▶ ABOUT THIS EXERCISE:
Below is a block of entries; repeat exactly the lines starting at the line that contains "ATOM 248 C C" and ending at the line that contains "ATOM 253 C CA", both included.

── RECORD SET

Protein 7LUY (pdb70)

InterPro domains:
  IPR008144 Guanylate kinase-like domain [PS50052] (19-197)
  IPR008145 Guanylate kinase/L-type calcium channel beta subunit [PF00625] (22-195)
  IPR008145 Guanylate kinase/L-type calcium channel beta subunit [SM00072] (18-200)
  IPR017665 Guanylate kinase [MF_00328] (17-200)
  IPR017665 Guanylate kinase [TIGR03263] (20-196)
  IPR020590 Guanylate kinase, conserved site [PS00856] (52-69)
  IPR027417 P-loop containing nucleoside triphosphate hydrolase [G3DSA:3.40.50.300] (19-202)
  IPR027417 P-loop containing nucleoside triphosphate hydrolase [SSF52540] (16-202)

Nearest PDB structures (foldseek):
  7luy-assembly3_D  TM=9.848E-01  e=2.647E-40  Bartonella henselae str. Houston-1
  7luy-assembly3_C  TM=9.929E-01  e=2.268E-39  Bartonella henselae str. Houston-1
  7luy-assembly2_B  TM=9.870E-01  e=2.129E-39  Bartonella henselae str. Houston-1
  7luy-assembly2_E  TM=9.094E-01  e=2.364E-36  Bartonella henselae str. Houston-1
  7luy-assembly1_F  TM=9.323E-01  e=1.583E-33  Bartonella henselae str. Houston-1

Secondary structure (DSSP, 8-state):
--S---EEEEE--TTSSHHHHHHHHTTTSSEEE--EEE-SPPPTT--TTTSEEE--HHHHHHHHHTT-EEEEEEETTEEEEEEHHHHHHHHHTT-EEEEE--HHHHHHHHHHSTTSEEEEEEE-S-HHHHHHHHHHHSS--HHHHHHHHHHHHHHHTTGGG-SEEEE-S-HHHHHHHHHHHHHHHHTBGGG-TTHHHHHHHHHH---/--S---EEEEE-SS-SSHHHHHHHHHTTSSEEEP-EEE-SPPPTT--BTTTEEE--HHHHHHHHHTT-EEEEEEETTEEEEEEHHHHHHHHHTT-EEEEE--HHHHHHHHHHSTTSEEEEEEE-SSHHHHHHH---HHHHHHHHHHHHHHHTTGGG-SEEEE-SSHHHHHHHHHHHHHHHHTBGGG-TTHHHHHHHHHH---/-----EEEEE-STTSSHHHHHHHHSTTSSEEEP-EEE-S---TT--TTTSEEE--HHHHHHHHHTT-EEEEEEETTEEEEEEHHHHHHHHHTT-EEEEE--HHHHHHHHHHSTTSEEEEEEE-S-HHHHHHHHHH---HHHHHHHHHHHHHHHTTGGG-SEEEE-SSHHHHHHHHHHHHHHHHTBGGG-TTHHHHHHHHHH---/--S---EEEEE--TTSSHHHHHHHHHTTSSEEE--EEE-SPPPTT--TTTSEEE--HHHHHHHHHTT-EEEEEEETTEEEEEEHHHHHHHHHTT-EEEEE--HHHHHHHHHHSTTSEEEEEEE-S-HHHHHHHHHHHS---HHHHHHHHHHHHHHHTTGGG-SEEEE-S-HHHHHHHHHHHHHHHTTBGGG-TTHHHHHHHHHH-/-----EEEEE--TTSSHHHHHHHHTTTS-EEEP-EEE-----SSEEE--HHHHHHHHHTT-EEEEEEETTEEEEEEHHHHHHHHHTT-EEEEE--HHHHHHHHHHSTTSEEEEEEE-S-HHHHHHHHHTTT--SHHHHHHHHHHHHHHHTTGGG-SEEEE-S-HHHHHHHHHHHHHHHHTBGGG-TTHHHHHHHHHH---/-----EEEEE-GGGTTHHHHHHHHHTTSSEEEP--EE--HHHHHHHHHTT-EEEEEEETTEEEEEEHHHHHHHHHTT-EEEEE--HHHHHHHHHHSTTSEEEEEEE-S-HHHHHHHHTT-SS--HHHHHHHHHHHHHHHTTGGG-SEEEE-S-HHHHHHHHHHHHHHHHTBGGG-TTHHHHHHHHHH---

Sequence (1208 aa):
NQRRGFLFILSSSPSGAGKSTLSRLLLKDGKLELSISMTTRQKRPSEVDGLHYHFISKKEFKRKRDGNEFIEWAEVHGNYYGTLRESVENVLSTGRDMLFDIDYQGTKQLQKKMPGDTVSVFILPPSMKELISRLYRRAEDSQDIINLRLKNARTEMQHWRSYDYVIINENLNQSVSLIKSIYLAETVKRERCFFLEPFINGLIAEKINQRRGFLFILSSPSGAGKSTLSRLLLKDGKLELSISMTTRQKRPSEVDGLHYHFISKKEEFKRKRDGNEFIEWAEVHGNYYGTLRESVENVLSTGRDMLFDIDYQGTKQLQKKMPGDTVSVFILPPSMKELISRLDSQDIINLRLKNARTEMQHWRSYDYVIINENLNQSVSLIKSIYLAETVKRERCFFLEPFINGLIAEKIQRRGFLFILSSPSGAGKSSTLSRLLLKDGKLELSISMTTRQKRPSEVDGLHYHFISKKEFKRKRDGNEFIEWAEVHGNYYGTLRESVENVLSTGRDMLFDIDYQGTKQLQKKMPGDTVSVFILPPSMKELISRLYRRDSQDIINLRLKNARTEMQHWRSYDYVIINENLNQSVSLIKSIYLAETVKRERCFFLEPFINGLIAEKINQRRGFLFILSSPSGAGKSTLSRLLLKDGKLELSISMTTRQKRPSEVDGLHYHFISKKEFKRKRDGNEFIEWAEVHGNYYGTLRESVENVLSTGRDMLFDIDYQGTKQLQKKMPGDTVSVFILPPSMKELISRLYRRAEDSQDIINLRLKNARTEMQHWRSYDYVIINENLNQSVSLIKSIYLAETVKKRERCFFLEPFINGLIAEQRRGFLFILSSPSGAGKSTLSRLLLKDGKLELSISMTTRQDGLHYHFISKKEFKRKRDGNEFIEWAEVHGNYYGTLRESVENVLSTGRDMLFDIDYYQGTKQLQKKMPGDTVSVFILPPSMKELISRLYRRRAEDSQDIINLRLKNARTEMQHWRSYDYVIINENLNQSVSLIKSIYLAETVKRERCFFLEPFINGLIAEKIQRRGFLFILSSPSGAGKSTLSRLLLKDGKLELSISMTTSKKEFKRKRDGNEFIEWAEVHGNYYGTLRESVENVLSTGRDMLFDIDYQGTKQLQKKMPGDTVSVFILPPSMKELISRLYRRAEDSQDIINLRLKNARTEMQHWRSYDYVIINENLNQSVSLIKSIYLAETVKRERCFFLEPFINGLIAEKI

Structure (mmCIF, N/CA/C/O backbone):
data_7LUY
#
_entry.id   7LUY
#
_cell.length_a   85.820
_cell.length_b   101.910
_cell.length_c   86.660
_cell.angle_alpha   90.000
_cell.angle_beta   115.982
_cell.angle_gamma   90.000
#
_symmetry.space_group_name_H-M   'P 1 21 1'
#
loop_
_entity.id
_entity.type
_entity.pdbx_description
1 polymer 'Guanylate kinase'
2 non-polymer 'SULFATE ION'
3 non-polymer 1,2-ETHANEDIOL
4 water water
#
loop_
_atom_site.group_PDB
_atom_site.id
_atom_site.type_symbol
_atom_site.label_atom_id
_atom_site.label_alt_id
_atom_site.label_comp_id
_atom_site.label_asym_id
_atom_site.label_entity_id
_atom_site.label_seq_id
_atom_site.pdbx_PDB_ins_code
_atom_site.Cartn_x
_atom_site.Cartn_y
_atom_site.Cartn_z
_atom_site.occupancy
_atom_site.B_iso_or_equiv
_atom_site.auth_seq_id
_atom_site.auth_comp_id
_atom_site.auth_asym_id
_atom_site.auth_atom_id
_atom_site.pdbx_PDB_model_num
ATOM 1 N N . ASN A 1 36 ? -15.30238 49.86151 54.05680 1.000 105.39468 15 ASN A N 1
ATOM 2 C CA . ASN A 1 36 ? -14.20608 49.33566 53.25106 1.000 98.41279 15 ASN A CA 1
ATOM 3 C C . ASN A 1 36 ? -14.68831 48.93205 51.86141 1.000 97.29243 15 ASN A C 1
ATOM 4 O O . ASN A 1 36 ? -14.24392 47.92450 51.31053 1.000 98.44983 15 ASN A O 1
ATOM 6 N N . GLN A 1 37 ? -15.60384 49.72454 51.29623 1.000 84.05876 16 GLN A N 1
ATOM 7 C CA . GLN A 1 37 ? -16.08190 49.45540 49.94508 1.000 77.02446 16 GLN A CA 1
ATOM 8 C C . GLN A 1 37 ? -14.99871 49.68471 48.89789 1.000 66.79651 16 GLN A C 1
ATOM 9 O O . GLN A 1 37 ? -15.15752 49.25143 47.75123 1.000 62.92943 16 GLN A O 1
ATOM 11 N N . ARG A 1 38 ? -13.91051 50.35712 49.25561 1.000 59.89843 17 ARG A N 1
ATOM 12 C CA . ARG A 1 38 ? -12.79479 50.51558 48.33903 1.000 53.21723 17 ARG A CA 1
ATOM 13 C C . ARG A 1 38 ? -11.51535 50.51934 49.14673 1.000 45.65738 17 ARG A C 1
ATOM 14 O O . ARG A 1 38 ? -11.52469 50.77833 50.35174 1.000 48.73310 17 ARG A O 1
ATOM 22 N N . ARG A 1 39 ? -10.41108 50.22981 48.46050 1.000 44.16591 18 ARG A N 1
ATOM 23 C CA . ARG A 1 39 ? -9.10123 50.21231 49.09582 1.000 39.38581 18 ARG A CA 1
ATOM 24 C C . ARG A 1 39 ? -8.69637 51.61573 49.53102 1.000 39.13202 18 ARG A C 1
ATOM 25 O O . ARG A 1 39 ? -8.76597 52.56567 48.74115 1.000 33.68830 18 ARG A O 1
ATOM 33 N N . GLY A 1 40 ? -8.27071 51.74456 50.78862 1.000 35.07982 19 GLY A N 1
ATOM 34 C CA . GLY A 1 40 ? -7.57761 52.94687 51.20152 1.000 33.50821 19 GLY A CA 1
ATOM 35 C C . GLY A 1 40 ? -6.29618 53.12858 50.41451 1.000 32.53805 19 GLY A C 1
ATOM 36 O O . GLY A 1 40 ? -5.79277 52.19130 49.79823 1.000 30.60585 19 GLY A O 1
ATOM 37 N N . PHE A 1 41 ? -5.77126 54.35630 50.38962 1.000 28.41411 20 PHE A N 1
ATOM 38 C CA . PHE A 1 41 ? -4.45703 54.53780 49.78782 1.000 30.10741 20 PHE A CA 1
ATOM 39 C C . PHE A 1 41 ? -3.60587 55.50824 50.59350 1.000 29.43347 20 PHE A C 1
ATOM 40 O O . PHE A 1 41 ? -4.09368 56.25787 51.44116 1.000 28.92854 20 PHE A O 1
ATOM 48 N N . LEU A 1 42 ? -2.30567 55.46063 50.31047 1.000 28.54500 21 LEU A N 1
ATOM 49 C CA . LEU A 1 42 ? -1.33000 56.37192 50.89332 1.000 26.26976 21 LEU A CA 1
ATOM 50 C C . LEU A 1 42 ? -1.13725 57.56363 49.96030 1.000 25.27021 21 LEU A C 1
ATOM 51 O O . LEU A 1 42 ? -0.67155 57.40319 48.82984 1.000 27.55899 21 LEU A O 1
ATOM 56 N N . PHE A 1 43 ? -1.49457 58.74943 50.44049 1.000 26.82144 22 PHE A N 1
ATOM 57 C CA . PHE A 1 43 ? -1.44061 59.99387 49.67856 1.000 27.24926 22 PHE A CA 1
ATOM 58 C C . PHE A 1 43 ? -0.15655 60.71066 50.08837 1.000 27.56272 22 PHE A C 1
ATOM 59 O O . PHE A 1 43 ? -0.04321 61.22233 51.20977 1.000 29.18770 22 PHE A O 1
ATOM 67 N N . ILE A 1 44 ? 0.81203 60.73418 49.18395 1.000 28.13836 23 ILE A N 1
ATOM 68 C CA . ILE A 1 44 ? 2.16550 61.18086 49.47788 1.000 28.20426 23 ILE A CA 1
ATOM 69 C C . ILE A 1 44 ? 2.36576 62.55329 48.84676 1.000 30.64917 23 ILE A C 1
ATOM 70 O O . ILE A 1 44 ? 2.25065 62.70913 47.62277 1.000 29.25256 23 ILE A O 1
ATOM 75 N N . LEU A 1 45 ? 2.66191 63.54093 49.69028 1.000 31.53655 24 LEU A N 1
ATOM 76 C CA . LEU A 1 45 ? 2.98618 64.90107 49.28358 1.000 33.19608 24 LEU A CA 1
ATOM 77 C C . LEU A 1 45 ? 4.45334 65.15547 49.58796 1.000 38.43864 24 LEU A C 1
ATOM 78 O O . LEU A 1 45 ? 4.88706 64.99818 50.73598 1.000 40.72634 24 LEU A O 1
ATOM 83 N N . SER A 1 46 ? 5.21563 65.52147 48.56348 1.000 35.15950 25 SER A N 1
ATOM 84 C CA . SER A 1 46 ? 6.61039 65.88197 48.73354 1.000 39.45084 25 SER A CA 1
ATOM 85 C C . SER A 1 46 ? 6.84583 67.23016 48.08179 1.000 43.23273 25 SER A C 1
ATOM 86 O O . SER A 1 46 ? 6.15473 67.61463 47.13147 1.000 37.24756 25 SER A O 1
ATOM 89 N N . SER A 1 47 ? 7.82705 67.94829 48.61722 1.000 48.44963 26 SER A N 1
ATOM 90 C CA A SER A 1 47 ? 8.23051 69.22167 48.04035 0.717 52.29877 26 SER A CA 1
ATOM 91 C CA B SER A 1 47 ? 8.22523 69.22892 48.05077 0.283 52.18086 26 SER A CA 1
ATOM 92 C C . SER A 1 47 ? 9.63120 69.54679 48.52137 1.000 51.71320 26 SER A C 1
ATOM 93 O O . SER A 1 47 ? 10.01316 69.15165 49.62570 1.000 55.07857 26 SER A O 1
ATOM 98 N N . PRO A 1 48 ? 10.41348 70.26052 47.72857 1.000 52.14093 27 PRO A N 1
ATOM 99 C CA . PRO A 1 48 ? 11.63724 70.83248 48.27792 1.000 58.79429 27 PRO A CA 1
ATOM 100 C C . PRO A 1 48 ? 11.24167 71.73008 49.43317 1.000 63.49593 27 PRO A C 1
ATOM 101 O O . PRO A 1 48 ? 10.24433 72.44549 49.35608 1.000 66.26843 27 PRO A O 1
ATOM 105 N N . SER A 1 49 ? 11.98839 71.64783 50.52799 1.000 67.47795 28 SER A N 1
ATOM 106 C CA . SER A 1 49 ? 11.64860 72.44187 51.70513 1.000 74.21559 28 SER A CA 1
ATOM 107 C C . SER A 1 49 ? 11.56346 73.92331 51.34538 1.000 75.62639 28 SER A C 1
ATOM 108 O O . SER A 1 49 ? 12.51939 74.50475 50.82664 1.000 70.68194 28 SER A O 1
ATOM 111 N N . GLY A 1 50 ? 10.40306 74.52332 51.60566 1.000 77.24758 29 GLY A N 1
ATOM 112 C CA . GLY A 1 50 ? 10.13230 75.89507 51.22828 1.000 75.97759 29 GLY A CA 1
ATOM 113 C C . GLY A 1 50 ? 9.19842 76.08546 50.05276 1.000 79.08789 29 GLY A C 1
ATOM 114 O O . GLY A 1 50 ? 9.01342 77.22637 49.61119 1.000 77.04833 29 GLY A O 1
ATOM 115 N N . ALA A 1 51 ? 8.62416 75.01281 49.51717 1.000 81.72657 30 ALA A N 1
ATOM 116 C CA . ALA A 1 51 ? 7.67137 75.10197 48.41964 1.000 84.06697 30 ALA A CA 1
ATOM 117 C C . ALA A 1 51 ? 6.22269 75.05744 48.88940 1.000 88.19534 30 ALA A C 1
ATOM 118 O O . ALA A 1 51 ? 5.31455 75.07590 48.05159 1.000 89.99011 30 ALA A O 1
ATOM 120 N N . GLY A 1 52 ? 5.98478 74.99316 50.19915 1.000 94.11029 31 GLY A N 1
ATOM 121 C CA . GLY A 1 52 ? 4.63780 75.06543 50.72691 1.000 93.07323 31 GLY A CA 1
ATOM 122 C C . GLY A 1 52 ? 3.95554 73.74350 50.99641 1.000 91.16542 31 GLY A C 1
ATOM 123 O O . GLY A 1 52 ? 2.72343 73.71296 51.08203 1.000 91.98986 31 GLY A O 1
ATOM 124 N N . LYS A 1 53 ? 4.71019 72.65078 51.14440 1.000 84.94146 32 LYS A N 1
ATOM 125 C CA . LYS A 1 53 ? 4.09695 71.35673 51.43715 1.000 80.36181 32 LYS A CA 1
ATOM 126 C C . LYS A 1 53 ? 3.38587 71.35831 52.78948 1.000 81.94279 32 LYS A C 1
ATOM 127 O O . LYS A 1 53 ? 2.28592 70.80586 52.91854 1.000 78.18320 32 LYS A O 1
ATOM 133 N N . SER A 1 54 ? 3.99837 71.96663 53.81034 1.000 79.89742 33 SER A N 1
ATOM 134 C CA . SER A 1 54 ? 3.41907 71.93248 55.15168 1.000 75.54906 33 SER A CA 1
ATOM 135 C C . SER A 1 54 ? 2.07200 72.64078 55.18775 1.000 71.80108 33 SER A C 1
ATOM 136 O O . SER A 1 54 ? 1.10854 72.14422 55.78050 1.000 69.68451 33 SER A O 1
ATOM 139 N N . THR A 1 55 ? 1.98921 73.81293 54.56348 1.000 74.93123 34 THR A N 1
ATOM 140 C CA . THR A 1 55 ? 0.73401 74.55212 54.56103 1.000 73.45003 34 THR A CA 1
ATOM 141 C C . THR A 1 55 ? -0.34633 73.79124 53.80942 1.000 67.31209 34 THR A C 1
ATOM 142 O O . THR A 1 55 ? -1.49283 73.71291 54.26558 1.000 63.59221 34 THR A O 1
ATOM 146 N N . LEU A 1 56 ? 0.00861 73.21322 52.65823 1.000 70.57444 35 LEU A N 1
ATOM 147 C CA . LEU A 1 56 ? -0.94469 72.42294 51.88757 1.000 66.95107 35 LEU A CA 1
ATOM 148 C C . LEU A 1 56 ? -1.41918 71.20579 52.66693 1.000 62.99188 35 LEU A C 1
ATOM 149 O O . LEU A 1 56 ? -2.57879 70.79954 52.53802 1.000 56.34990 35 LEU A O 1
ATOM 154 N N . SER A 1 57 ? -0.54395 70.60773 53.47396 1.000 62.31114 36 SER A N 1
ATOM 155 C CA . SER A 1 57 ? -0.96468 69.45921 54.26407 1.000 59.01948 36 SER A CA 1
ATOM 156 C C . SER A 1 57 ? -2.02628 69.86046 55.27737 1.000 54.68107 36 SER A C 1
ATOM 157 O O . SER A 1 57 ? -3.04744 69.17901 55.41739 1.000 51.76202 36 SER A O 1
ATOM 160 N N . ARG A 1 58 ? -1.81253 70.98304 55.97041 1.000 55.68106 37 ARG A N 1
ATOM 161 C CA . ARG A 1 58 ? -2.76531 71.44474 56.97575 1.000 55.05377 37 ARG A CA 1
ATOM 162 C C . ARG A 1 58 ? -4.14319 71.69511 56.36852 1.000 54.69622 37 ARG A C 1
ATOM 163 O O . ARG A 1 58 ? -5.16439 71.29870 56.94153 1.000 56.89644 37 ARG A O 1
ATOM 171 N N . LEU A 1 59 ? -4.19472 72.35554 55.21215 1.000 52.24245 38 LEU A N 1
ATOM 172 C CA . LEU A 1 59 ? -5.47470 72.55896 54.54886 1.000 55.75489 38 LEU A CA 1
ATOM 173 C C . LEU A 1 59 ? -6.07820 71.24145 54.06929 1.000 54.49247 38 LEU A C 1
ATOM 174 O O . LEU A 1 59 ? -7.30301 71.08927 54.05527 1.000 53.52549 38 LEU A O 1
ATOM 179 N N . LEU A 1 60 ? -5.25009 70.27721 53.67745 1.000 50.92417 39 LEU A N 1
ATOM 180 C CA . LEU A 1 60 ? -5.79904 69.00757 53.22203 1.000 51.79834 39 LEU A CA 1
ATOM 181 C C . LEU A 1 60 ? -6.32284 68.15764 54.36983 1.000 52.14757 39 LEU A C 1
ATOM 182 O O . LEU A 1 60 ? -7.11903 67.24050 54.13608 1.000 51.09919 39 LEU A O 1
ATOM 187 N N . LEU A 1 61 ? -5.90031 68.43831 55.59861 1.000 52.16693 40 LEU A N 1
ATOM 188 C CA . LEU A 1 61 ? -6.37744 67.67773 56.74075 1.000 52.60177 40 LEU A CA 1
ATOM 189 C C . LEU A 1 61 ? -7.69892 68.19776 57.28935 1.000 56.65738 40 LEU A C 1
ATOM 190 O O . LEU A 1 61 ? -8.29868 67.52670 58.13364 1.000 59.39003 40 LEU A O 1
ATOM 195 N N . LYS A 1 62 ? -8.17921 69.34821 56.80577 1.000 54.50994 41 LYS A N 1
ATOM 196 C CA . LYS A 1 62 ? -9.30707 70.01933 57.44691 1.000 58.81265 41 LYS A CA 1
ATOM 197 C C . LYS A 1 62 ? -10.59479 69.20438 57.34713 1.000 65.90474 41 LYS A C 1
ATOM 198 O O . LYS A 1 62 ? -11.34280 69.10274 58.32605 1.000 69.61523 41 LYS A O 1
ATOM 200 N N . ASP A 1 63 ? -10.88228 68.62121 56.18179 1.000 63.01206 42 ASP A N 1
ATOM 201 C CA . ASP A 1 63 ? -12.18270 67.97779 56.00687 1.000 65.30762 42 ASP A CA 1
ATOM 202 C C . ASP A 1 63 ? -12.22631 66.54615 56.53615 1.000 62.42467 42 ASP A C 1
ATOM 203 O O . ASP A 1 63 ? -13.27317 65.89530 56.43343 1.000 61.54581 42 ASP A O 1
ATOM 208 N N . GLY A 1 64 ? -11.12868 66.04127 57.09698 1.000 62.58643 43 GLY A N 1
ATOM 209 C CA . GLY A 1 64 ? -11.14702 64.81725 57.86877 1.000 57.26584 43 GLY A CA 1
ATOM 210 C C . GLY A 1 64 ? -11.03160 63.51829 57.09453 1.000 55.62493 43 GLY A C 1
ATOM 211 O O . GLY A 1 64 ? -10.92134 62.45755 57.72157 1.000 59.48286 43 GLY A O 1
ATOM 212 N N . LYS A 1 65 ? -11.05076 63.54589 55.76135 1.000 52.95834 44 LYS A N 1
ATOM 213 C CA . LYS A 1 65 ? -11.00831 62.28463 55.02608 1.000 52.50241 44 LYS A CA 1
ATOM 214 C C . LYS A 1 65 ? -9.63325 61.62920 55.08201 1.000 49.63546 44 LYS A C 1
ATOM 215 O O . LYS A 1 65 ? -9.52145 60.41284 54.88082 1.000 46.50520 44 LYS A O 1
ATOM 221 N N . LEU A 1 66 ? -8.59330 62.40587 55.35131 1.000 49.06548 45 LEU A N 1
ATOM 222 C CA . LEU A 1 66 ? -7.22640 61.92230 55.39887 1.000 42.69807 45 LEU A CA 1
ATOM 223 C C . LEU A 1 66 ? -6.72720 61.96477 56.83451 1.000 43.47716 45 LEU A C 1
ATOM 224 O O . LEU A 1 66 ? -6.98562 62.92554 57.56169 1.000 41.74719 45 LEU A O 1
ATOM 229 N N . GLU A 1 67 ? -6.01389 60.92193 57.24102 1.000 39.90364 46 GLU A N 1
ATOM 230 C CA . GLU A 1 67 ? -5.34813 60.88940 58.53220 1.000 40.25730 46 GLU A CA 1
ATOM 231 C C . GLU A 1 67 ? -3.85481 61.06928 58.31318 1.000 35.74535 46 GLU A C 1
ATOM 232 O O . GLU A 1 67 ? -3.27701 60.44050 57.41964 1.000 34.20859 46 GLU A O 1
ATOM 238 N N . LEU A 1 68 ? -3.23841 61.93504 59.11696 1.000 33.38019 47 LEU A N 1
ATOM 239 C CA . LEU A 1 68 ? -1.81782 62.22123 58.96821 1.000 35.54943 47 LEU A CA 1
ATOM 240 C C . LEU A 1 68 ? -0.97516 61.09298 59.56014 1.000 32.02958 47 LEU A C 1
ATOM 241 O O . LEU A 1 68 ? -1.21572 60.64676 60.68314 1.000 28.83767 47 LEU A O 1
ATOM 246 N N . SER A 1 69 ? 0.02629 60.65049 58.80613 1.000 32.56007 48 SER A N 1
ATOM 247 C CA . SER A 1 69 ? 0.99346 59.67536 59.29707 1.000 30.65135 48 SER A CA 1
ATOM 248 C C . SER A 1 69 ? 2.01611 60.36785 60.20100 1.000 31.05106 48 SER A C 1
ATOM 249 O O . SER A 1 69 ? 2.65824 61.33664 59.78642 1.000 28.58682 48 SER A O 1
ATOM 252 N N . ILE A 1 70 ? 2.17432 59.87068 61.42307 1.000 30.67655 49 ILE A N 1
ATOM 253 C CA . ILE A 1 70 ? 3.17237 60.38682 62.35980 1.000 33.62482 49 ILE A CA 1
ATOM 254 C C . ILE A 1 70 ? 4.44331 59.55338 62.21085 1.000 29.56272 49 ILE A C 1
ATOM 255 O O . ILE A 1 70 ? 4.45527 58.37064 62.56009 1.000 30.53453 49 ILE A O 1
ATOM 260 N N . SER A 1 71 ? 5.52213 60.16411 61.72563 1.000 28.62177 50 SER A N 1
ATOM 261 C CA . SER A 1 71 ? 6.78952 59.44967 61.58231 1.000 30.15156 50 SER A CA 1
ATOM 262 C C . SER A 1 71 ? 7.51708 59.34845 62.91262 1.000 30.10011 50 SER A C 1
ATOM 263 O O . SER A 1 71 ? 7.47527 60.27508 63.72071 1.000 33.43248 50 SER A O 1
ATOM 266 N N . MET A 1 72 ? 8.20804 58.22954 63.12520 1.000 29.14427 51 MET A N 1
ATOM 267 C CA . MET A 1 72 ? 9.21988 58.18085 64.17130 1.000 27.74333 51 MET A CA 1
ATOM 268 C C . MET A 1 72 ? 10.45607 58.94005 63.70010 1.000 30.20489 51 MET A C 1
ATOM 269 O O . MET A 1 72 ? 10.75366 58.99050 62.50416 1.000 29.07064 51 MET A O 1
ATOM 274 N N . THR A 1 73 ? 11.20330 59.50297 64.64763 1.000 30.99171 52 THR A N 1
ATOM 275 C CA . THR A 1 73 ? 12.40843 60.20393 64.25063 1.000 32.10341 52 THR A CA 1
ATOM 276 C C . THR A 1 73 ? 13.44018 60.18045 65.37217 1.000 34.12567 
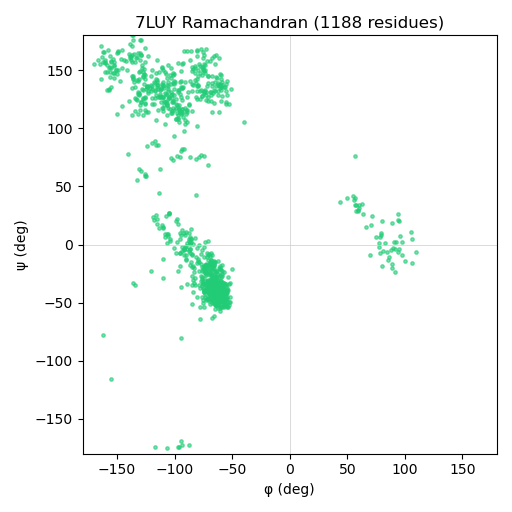52 THR A C 1
ATOM 277 O O . THR A 1 73 ? 13.10061 60.20027 66.55829 1.000 34.51963 52 THR A O 1
ATOM 281 N N . THR A 1 74 ? 14.71140 60.14733 64.96970 1.000 32.45878 53 THR A N 1
ATOM 282 C CA . THR A 1 74 ? 15.84113 60.36862 65.86329 1.000 34.39219 53 THR A CA 1
ATOM 283 C C . THR A 1 74 ? 16.27225 61.83044 65.91483 1.000 33.31229 53 THR A C 1
ATOM 284 O O . THR A 1 74 ? 17.18645 62.15716 66.67318 1.000 34.03220 53 THR A O 1
ATOM 288 N N . ARG A 1 75 ? 15.66438 62.71322 65.12023 1.000 32.99224 54 ARG A N 1
ATOM 289 C CA . ARG A 1 75 ? 15.95578 64.13381 65.28076 1.000 35.08533 54 ARG A CA 1
ATOM 290 C C . ARG A 1 75 ? 15.58237 64.57636 66.69439 1.000 35.96028 54 ARG A C 1
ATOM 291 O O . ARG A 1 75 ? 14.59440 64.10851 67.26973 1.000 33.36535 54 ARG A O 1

────

▶ OUTPUT BELOW:
ATOM 248 C C . SER A 1 69 ? 2.01611 60.36785 60.20100 1.000 31.05106 48 SER A C 1
ATOM 249 O O . SER A 1 69 ? 2.65824 61.33664 59.78642 1.000 28.58682 48 SER A O 1
ATOM 252 N N . ILE A 1 70 ? 2.17432 59.87068 61.42307 1.000 30.67655 49 ILE A N 1
ATOM 253 C CA . ILE A 1 70 ? 3.17237 60.38682 62.35980 1.000 33.62482 49 ILE A CA 1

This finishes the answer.